▸ PROBLEM DESCRIPTION: From the data that follows, print exactly the lines starting at the one containing "Protein AF-A0AA88H0B8-F1 (afdb_monomer)" and ending at the one containing "Organism: Naegleria lovaniensis"; include both of them and nothing more.

= Beginning of Section =

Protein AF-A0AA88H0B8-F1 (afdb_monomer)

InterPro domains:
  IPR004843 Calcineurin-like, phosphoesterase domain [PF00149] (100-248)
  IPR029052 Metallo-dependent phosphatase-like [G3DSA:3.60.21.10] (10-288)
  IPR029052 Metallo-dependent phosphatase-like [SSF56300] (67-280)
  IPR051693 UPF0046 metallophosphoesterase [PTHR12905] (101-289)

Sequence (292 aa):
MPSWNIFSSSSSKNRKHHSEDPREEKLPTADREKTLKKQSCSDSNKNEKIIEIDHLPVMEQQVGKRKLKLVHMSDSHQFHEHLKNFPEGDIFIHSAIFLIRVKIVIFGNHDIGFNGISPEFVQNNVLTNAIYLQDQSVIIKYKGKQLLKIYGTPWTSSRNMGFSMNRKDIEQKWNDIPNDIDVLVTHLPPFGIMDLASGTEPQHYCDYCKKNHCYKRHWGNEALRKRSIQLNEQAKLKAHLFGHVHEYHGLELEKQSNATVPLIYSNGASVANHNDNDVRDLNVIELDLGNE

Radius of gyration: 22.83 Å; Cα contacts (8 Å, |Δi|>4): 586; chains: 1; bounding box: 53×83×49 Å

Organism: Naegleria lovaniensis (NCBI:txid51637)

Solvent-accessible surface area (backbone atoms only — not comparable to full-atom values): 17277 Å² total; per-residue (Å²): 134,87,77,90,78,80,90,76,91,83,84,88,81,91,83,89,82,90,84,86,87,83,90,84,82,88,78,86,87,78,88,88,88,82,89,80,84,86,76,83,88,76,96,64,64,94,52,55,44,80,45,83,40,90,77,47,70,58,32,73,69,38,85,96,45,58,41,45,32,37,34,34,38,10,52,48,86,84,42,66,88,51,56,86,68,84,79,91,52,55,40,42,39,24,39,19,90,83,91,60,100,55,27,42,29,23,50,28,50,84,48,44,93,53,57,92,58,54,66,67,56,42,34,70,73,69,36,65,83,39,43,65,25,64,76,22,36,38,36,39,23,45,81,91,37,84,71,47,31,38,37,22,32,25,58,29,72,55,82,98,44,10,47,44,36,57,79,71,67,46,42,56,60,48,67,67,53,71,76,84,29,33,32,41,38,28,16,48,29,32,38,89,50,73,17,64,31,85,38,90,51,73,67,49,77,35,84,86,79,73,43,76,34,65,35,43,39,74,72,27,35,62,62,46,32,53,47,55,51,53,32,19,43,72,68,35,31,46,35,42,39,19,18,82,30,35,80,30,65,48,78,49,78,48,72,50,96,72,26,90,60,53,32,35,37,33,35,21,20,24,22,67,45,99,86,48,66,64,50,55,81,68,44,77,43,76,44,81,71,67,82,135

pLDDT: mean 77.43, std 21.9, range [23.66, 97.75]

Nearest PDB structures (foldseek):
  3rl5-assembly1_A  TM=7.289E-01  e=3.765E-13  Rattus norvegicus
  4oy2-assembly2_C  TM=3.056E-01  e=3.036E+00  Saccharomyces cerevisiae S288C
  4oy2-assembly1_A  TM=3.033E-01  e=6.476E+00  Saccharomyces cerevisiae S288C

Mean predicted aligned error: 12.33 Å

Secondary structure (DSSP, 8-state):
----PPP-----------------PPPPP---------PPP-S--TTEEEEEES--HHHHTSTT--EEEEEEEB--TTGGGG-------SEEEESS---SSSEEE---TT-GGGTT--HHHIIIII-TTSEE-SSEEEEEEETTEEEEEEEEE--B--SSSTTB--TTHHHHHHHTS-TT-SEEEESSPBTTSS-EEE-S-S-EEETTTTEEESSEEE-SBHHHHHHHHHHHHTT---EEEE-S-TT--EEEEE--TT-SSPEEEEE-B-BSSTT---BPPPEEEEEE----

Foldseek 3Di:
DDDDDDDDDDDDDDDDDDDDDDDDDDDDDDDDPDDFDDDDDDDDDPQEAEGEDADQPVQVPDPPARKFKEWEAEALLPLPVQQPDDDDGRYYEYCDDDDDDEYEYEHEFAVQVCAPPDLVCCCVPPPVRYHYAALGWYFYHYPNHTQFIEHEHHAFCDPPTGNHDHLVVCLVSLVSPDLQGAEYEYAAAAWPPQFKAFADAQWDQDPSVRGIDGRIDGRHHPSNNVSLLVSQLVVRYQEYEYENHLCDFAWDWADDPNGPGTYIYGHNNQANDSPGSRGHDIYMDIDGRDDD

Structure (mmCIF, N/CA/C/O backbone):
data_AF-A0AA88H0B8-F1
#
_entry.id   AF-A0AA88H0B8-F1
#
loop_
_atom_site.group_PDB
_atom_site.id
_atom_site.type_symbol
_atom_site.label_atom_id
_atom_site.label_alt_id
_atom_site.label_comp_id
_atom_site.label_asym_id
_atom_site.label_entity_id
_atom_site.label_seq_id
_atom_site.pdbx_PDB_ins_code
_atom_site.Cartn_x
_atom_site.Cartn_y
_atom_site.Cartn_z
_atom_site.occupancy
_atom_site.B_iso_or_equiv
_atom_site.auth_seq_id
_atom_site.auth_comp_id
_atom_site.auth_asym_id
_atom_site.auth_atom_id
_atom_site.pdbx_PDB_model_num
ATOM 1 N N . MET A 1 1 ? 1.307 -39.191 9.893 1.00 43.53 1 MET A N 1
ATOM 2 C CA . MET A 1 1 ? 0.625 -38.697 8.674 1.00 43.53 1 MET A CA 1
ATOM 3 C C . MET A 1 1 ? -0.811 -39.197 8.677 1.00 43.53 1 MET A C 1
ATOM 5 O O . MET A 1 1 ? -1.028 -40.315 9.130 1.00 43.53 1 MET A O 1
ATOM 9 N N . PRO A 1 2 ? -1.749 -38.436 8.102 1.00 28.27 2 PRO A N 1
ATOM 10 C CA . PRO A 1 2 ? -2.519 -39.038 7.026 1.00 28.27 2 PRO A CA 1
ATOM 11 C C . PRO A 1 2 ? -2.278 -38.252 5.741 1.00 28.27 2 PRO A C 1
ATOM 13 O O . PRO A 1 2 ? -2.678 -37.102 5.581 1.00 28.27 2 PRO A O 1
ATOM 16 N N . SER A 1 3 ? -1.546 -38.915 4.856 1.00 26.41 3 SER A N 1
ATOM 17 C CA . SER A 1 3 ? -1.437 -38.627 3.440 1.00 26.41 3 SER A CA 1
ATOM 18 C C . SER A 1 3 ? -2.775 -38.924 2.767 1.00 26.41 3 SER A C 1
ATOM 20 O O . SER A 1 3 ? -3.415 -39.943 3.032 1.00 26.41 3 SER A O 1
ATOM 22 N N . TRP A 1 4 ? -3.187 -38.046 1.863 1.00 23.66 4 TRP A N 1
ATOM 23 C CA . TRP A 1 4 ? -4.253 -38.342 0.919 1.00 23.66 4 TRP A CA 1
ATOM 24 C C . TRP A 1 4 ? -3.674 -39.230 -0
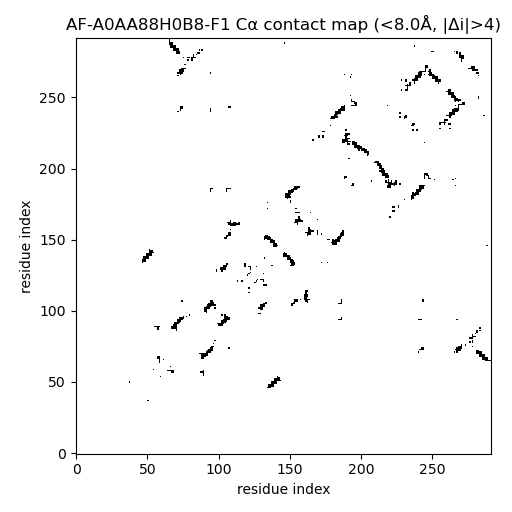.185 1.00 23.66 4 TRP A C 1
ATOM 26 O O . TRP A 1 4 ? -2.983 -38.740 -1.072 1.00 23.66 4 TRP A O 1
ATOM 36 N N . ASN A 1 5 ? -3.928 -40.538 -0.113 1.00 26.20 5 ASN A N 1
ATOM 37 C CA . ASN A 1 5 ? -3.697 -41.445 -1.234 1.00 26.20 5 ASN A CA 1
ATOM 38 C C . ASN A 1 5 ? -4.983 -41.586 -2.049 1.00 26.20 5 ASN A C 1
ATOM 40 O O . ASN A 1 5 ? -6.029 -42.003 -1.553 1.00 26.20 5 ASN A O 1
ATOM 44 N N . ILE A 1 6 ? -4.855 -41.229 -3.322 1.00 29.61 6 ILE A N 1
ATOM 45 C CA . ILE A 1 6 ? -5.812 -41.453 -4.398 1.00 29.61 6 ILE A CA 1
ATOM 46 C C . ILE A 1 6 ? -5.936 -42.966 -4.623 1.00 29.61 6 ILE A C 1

= End of Section =
= Beginning of Section =

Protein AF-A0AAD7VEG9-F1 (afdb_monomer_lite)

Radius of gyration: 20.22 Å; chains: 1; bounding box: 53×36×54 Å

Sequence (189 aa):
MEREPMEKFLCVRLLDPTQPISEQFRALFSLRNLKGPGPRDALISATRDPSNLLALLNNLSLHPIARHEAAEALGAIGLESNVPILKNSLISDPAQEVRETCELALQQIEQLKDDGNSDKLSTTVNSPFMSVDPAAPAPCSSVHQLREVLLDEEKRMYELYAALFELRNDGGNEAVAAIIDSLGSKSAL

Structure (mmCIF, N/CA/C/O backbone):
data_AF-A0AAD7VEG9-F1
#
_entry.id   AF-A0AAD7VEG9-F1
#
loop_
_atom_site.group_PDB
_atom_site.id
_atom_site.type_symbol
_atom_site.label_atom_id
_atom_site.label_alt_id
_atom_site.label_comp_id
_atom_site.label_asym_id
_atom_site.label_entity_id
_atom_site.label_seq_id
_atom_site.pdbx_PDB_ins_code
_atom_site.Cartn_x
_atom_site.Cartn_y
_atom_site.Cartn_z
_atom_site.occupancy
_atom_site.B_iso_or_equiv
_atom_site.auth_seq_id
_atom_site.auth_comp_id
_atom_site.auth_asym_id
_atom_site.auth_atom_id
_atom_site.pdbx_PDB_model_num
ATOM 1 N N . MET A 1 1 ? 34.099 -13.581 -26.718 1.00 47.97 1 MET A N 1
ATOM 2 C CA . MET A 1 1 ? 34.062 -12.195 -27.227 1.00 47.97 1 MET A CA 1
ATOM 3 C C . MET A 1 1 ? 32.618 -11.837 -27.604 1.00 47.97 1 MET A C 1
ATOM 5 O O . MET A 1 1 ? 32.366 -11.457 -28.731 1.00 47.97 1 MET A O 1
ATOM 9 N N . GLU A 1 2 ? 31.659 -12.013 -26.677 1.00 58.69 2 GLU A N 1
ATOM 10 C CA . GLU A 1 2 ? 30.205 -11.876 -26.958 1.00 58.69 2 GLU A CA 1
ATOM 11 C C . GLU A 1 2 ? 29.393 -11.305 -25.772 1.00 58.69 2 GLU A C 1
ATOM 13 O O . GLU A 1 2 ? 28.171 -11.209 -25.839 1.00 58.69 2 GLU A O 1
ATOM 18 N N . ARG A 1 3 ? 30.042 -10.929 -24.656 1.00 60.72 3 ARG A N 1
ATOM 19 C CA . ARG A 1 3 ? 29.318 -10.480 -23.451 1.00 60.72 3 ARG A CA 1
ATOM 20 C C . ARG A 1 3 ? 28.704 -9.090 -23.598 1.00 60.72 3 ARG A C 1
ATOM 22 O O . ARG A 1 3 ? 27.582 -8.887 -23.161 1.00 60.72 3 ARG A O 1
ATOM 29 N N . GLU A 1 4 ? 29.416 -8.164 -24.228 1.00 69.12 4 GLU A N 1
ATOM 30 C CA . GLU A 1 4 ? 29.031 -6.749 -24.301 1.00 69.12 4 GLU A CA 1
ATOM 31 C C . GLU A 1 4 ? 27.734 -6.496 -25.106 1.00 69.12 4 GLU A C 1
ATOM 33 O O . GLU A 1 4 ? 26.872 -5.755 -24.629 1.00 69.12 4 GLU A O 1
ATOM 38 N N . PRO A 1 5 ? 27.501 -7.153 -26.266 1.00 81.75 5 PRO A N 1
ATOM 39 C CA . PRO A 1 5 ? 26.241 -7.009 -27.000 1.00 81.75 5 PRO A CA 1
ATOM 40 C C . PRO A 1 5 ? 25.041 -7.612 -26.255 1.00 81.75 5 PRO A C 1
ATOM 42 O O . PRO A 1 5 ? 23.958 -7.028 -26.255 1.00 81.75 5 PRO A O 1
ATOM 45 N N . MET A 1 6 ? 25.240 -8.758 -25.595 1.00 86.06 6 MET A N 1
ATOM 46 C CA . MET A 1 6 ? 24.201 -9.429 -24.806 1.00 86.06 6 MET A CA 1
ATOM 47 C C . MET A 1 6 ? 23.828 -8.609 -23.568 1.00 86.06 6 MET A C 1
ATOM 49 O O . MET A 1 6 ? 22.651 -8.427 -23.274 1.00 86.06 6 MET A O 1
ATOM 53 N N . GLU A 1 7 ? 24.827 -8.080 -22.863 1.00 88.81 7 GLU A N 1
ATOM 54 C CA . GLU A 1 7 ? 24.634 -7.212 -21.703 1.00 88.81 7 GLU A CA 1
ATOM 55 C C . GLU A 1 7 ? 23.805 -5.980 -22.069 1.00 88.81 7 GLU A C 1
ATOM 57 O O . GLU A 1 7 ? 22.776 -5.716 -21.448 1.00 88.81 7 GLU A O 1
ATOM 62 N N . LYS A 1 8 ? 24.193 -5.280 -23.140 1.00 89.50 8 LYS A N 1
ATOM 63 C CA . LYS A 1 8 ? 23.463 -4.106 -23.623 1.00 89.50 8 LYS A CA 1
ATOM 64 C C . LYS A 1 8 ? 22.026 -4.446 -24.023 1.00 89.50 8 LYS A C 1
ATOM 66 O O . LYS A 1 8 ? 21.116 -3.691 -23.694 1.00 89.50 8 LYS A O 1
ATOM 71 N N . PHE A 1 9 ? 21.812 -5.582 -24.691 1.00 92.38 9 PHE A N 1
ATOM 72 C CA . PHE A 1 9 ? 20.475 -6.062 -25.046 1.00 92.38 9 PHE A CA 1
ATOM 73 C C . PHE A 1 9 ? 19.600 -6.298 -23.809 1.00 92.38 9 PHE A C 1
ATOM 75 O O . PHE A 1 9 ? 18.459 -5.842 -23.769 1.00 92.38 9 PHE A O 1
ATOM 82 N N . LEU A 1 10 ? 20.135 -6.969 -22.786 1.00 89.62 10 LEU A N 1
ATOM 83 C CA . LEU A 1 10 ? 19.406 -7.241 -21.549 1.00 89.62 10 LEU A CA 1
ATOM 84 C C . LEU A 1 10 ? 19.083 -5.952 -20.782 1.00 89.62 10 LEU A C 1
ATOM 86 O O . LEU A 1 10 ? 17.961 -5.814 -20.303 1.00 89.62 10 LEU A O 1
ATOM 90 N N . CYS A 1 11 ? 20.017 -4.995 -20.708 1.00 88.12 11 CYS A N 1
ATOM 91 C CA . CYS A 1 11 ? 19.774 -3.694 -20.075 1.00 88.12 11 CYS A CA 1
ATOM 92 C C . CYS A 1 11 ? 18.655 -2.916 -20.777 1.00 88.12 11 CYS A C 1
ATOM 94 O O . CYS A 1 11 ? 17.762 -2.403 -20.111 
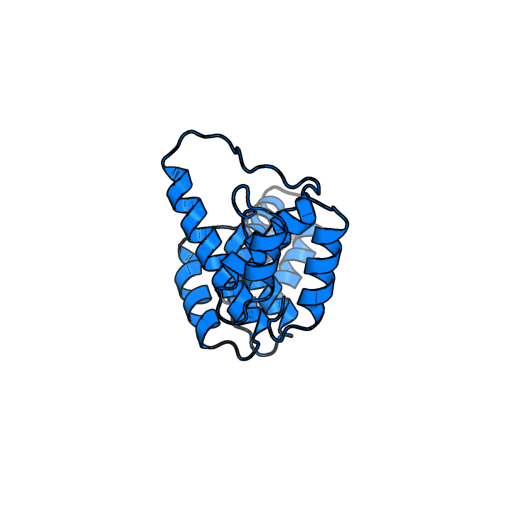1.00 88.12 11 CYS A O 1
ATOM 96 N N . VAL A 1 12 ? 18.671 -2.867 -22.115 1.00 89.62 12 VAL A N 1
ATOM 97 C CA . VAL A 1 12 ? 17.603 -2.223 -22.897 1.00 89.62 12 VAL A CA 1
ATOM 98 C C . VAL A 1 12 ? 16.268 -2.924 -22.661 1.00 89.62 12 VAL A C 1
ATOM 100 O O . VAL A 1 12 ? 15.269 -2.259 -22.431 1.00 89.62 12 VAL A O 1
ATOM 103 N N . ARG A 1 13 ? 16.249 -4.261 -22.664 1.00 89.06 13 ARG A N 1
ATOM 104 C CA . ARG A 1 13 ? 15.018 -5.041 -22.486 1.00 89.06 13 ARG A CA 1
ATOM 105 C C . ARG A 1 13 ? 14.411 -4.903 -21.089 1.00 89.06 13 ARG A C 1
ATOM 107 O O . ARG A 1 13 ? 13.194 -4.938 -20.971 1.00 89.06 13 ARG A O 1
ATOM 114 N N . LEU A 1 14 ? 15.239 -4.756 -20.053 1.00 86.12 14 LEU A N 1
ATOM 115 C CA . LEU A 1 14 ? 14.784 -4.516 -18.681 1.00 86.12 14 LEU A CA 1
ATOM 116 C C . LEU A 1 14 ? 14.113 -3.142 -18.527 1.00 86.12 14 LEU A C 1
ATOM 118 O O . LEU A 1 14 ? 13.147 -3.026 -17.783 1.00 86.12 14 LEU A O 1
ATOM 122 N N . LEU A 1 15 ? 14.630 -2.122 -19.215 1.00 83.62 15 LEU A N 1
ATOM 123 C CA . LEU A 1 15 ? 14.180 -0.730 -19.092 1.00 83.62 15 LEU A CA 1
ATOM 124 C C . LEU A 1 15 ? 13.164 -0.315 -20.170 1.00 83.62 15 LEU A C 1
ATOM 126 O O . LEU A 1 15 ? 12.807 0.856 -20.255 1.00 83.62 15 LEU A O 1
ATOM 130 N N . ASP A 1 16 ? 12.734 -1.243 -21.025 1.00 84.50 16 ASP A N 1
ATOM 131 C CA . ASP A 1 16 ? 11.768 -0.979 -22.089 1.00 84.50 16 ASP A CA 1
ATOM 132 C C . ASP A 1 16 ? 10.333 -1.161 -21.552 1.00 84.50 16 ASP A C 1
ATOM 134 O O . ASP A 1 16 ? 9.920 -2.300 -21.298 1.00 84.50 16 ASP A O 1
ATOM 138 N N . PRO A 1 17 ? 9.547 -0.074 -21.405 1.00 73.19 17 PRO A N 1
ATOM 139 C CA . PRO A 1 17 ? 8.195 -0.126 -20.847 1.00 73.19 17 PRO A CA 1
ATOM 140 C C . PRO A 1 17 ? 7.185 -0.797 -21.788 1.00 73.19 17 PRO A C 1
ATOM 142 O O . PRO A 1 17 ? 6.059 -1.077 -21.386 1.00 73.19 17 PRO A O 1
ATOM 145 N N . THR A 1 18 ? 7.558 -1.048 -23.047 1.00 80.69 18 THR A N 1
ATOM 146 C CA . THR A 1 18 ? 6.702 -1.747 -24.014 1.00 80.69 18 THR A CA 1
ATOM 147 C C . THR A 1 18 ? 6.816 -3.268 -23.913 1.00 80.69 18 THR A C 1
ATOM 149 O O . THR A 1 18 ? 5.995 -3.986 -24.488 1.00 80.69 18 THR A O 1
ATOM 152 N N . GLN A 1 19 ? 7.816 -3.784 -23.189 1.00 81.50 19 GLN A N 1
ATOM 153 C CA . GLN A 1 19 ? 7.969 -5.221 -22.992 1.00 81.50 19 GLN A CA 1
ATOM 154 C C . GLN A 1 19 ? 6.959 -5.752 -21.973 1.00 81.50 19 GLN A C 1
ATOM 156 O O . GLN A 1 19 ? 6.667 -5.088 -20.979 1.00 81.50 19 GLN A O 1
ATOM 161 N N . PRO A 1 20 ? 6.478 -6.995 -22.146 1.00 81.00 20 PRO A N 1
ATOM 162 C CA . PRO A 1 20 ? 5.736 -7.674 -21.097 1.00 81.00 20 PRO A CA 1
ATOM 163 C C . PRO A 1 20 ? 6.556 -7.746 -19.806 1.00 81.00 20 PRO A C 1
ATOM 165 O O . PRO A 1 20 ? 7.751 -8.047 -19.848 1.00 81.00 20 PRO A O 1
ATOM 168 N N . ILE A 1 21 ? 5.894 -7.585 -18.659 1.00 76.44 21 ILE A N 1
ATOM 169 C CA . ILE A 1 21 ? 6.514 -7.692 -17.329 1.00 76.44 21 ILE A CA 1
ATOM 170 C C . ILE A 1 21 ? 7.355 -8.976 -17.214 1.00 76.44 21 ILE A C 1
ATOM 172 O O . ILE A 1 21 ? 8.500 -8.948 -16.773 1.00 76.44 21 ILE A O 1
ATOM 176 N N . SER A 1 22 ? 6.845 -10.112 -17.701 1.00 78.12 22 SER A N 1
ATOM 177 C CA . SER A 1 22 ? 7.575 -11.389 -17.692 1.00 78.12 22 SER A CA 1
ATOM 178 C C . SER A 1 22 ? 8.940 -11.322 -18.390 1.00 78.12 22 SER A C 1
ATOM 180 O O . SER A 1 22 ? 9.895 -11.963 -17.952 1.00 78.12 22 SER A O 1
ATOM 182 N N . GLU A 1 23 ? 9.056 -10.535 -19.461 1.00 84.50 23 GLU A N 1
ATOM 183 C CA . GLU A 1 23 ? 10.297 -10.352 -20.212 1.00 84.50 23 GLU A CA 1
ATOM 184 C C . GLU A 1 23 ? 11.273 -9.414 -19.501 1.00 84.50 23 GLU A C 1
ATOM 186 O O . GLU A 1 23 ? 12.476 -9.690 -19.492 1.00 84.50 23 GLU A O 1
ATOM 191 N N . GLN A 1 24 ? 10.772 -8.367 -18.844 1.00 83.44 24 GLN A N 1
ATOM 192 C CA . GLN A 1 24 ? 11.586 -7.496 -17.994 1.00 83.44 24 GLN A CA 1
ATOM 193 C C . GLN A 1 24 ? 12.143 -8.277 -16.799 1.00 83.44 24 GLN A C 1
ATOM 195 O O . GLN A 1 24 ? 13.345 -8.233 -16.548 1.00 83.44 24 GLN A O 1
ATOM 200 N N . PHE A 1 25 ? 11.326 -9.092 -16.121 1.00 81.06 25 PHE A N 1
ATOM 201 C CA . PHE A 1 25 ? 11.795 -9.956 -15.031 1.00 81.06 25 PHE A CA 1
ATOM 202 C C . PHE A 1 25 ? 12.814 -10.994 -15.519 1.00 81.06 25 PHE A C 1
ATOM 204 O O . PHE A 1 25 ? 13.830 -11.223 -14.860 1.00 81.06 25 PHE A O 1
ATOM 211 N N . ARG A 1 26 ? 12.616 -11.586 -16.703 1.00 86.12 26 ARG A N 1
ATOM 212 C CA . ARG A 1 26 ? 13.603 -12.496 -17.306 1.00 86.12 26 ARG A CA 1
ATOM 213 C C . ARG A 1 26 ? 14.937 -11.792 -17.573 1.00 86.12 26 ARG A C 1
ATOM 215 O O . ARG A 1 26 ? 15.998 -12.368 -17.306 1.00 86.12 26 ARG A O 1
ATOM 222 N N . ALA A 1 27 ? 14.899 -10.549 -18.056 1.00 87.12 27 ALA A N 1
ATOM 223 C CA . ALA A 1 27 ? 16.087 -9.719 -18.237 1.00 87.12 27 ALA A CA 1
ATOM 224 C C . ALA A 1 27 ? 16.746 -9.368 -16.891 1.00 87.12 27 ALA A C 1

= End of Section =

▸ RESULT BELOW:
Protein AF-A0AA88H0B8-F1 (afdb_monomer)

InterPro domains:
  IPR004843 Calcineurin-like, phosphoesterase domain [PF00149] (100-248)
  IPR029052 Metallo-dependent phosphatase-like [G3DSA:3.60.21.10] (10-288)
  IPR029052 Metallo-dependent phosphatase-like [SSF56300] (67-280)
  IPR051693 UPF0046 metallophosphoesterase [PTHR12905] (101-289)

Sequence (292 aa):
MPSWNIFSSSSSKNRKHHSEDPREEKLPTADREKTLKKQSCSDSNKNEKIIEIDHLPVMEQQVGKRKLKLVHMSDSHQFHEHLKNFPEGDIFIHSAIFLIRVKIVIFGNHDIGFNGISPEFVQNNVLTNAIYLQDQSVIIKYKGKQLLKIYGTPWTSSRNMGFSMNRKDIEQKWNDIPNDIDVLVTHLPPFGIMDLASGTEPQHYCDYCKKNHCYKRHWGNEALRKRSIQLNEQAKLKAHLFGHVHEYHGLELEKQSNATVPLIYSNGASVANHNDNDVRDLNVIELDLGNE

Radius of gyration: 22.83 Å; Cα contacts (8 Å, |Δi|>4): 586; chains: 1; bounding box: 53×83×49 Å

Organism: Naegleria lovaniensis (NCBI:txid51637)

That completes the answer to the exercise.